# In Loving memory of "Warrior"



## Warrior09 (May 8, 2011)

I had lost a GSD of 13 years of age due to hip dysplasia back in 08 and i guess the reason I want to write this is because i miss him so much. 
He was my only and true best friend, even though he couldnt talk back to me, he understood me anyways lol.
I was going through some rough time at home with my folks and it wasn't getting any better considering every1 at school knew about my dad's drug problem (extremely small community where i live; every1 knows every1 LOL) I was 13 years old at the time and had lost my home a year later in 04. Anyway.... Warrior would always come to the gate when the bus was getting ready to let me off and he would sit there with me when i got frustrated or angered at my parents and just let me pet on him and talk (you'd think i was crazy LOL) but i believe you can talk to them just dont talk about kinda like when you pray to God he doesn't talk back he just listens.
The day that warrior died, i died on the inside. I cried until i couldnt cry no more or until i got sick and threw up. I was 18 when he died and had him since i 7 or 8 years old. I was in the first grade when i got him i know that and i was a senior in high school when he died. Do the math. 
Which it was my fault, I should have stayed with him.
When i lost my home we moved an 45 to an hour away. I didnt get my license until i was 18 and by then he had passed away. 
But my granddad who has lived right beside us helped me by taking care of him until my mom bought her own place and the only reason we couldnt bring him was bc he moved into an apartment that didnt allow dogs over 25lbs to be there.

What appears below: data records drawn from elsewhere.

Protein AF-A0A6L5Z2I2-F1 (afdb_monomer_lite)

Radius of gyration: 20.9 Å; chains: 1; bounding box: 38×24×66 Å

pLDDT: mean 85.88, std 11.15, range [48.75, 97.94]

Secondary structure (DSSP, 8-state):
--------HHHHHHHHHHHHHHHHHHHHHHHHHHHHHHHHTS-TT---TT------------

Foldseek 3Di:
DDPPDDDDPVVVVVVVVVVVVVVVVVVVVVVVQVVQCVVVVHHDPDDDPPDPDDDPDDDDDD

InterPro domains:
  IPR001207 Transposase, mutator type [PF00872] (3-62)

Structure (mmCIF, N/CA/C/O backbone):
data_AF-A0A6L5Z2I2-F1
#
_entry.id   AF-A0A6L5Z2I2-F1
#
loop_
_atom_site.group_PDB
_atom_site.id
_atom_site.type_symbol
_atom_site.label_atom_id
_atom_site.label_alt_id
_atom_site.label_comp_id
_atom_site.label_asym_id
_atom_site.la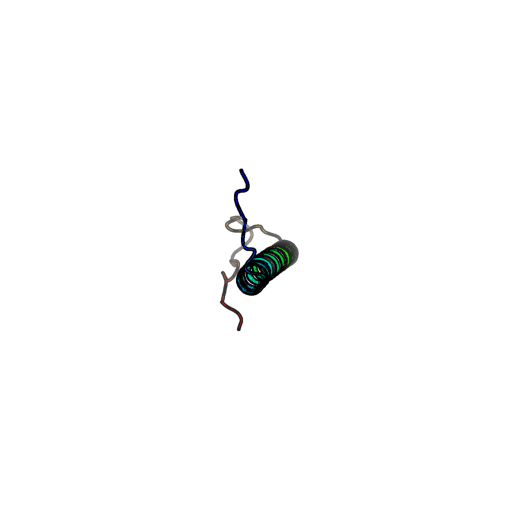bel_entity_id
_atom_site.label_seq_id
_atom_site.pdbx_PDB_ins_code
_atom_site.Cartn_x
_atom_site.Cartn_y
_atom_site.Cartn_z
_atom_site.occupancy
_atom_site.B_iso_or_equiv
_atom_site.auth_seq_id
_atom_site.auth_comp_id
_atom_site.auth_asym_id
_atom_site.auth_atom_id
_atom_site.pdbx_PDB_model_num
ATOM 1 N N . MET A 1 1 ? -13.271 14.971 43.679 1.00 48.75 1 MET A N 1
ATOM 2 C CA . MET A 1 1 ? -12.194 14.385 42.853 1.00 48.75 1 MET A CA 1
ATOM 3 C C . MET A 1 1 ? -12.789 13.237 42.072 1.00 48.75 1 MET A C 1
ATOM 5 O O . MET A 1 1 ? -13.460 12.416 42.676 1.00 48.75 1 MET A O 1
ATOM 9 N N . GLY A 1 2 ? -12.588 13.213 40.762 1.00 52.16 2 GLY A N 1
ATOM 10 C CA . GLY A 1 2 ? -13.080 12.145 39.901 1.00 52.16 2 GLY A CA 1
ATOM 11 C C . GLY A 1 2 ? -13.435 12.725 38.547 1.00 52.16 2 GLY A C 1
ATOM 12 O O . GLY A 1 2 ? -14.575 13.117 38.330 1.00 52.16 2 GLY A O 1
ATOM 13 N N . GLN A 1 3 ? -12.448 12.850 37.659 1.00 58.03 3 GLN A N 1
ATOM 14 C CA . GLN A 1 3 ? -12.748 13.007 36.240 1.00 58.03 3 GLN A CA 1
ATOM 15 C C . GLN A 1 3 ? -13.455 11.723 35.804 1.00 58.03 3 GLN A C 1
ATOM 17 O O . GLN A 1 3 ? -12.836 10.670 35.673 1.00 58.03 3 GLN A O 1
ATOM 22 N N . VAL A 1 4 ? -14.776 11.810 35.675 1.00 59.75 4 VAL A N 1
ATOM 23 C CA . VAL A 1 4 ? -15.622 10.746 35.145 1.00 59.75 4 VAL A CA 1
ATOM 24 C C . VAL A 1 4 ? -15.389 10.726 33.639 1.00 59.75 4 VAL A C 1
ATOM 26 O O . VAL A 1 4 ? -15.981 11.505 32.898 1.00 59.75 4 VAL A 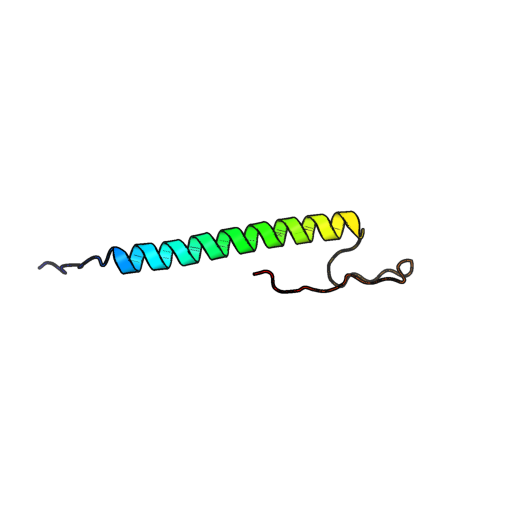O 1
ATOM 29 N N . ILE A 1 5 ? -14.457 9.891 33.187 1.00 67.00 5 ILE A N 1
ATOM 30 C CA . ILE A 1 5 ? -14.287 9.610 31.762 1.00 67.00 5 ILE A CA 1
ATOM 31 C C . ILE A 1 5 ? -15.504 8.780 31.337 1.00 67.00 5 ILE A C 1
ATOM 33 O O . ILE A 1 5 ? -15.628 7.623 31.734 1.00 67.00 5 ILE A O 1
ATOM 37 N N . GLN A 1 6 ? -16.420 9.369 30.563 1.00 72.50 6 GLN A N 1
ATOM 38 C CA . GLN A 1 6 ? -17.425 8.594 29.837 1.00 72.50 6 GLN A CA 1
ATOM 39 C C . GLN A 1 6 ? -16.790 8.026 28.569 1.00 72.50 6 GLN A C 1
ATOM 41 O O . GLN A 1 6 ? -16.263 8.770 27.742 1.00 72.50 6 GLN A O 1
ATOM 46 N N . ILE A 1 7 ? -16.836 6.703 28.436 1.00 75.56 7 ILE A N 1
ATOM 47 C CA . ILE A 1 7 ? -16.320 5.982 27.276 1.00 75.56 7 ILE A CA 1
ATOM 48 C C . ILE A 1 7 ? -17.474 5.772 26.295 1.00 75.56 7 ILE A C 1
ATOM 50 O O . ILE A 1 7 ? -18.447 5.091 26.610 1.00 75.56 7 ILE A O 1
ATOM 54 N N . ASP A 1 8 ? -17.361 6.371 25.112 1.00 84.38 8 ASP A N 1
ATOM 55 C CA . ASP A 1 8 ? -18.260 6.123 23.985 1.00 84.38 8 ASP A CA 1
ATOM 56 C C . ASP A 1 8 ? -17.741 4.911 23.197 1.00 84.38 8 ASP A C 1
ATOM 58 O O . ASP A 1 8 ? -16.857 5.021 22.344 1.00 84.38 8 ASP A O 1
ATOM 62 N N . GLU A 1 9 ? -18.259 3.729 23.532 1.00 86.75 9 GLU A N 1
ATOM 63 C CA . GLU A 1 9 ? -17.861 2.465 22.903 1.00 86.75 9 GLU A CA 1
ATOM 64 C C . GLU A 1 9 ? -18.130 2.432 21.395 1.00 86.75 9 GLU A C 1
ATOM 66 O O . GLU A 1 9 ? -17.363 1.817 20.651 1.00 86.75 9 GLU A O 1
ATOM 71 N N . ALA A 1 10 ? -19.197 3.093 20.929 1.00 89.00 10 ALA A N 1
ATOM 72 C CA . ALA A 1 10 ? -19.531 3.133 19.510 1.00 89.00 10 ALA A CA 1
ATOM 73 C C . ALA A 1 10 ? -18.442 3.884 18.740 1.00 89.00 10 ALA A C 1
ATOM 75 O O . ALA A 1 10 ? -17.871 3.343 17.794 1.00 89.00 10 ALA A O 1
ATOM 76 N N . ARG A 1 11 ? -18.058 5.067 19.233 1.00 89.12 11 ARG A N 1
ATOM 77 C CA . ARG A 1 11 ? -16.980 5.863 18.635 1.00 89.12 11 ARG A CA 1
ATOM 78 C C . ARG A 1 11 ? -15.638 5.129 18.629 1.00 89.12 11 ARG A C 1
ATOM 80 O O . ARG A 1 11 ? -14.894 5.228 17.655 1.00 89.12 11 ARG A O 1
ATOM 87 N N . ILE A 1 12 ? -15.315 4.396 19.696 1.00 89.75 12 ILE A N 1
ATOM 88 C CA . ILE A 1 12 ? -14.069 3.617 19.765 1.00 89.75 12 ILE A CA 1
ATOM 89 C C . ILE A 1 12 ? -14.071 2.492 18.735 1.00 89.75 12 ILE A C 1
ATOM 91 O O . ILE A 1 12 ? -13.069 2.293 18.050 1.00 89.75 12 ILE A O 1
ATOM 95 N N . ARG A 1 13 ? -15.180 1.758 18.616 1.00 91.81 13 ARG A N 1
ATOM 96 C CA . ARG A 1 13 ? -15.292 0.657 17.658 1.00 91.81 13 ARG A CA 1
ATOM 97 C C . ARG A 1 13 ? -15.186 1.149 16.220 1.00 91.81 13 ARG A C 1
ATOM 99 O O . ARG A 1 13 ? -14.488 0.514 15.435 1.00 91.81 13 ARG A O 1
ATOM 106 N N . ASP A 1 14 ? -15.824 2.270 15.899 1.00 94.50 14 ASP A N 1
ATOM 107 C CA . ASP A 1 14 ? -15.758 2.862 14.562 1.00 94.50 14 ASP A CA 1
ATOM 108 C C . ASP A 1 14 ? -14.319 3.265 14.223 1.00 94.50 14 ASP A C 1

I didnt know i was going to be gone a long time and my mom was 32 years old and was attending college to get her RN license so she could buy us a house. 
SO one day i called my granddad and my grandma answered and said he had been died a week. I threw the phone and fell the floor crying. The hurt in my crying was like losing a significant other or parent to death. I went obsessed that whole week, getting pics together, talking about him all the time, Having hallucinations of him until one day i just realized that god took a special dog and he probably is God's best friend now. But hopefully when i die i will see him and just wrap my arms around him and tell him how much I have missed him.

My Warrior - YouTube

I made this video when i found out he had died. 
i had gotten a 3 year old rottie and 9 month old gsd and sometimes i think bella and warrior have a connection, because she does some of the things that he would do and I never taught her any of them. Weird?!?!? I think so but i believe.


----------



## msvette2u (Mar 20, 2006)

He sure was a handsome boy...it actually looked as though he was suffering from "DM", or Degenerative Myelopathy of German Shepherds 
I can see why you'd miss him so much...he was an awesome dog


----------



## Warrior09 (May 8, 2011)

I never heard of that, which I'm reading up on it right now. So it neurological thing?!?!? that affects the spinal cord?


----------



## KZoppa (Aug 14, 2010)

Warrior09 said:


> I never heard of that, which I'm reading up on it right now. So it neurological thing?!?!? that affects the spinal cord?


 
basically. The signals the brain sends to the rear end get lost which is the best way to describe DM IMO.


----------



## elsie (Aug 22, 2001)

awww, no words here, just :hug::hug::hug::hug::hug::hug::hug:
he's waiting for you to join him when God calls you home.
God has a huge pack of awesome dogs.


----------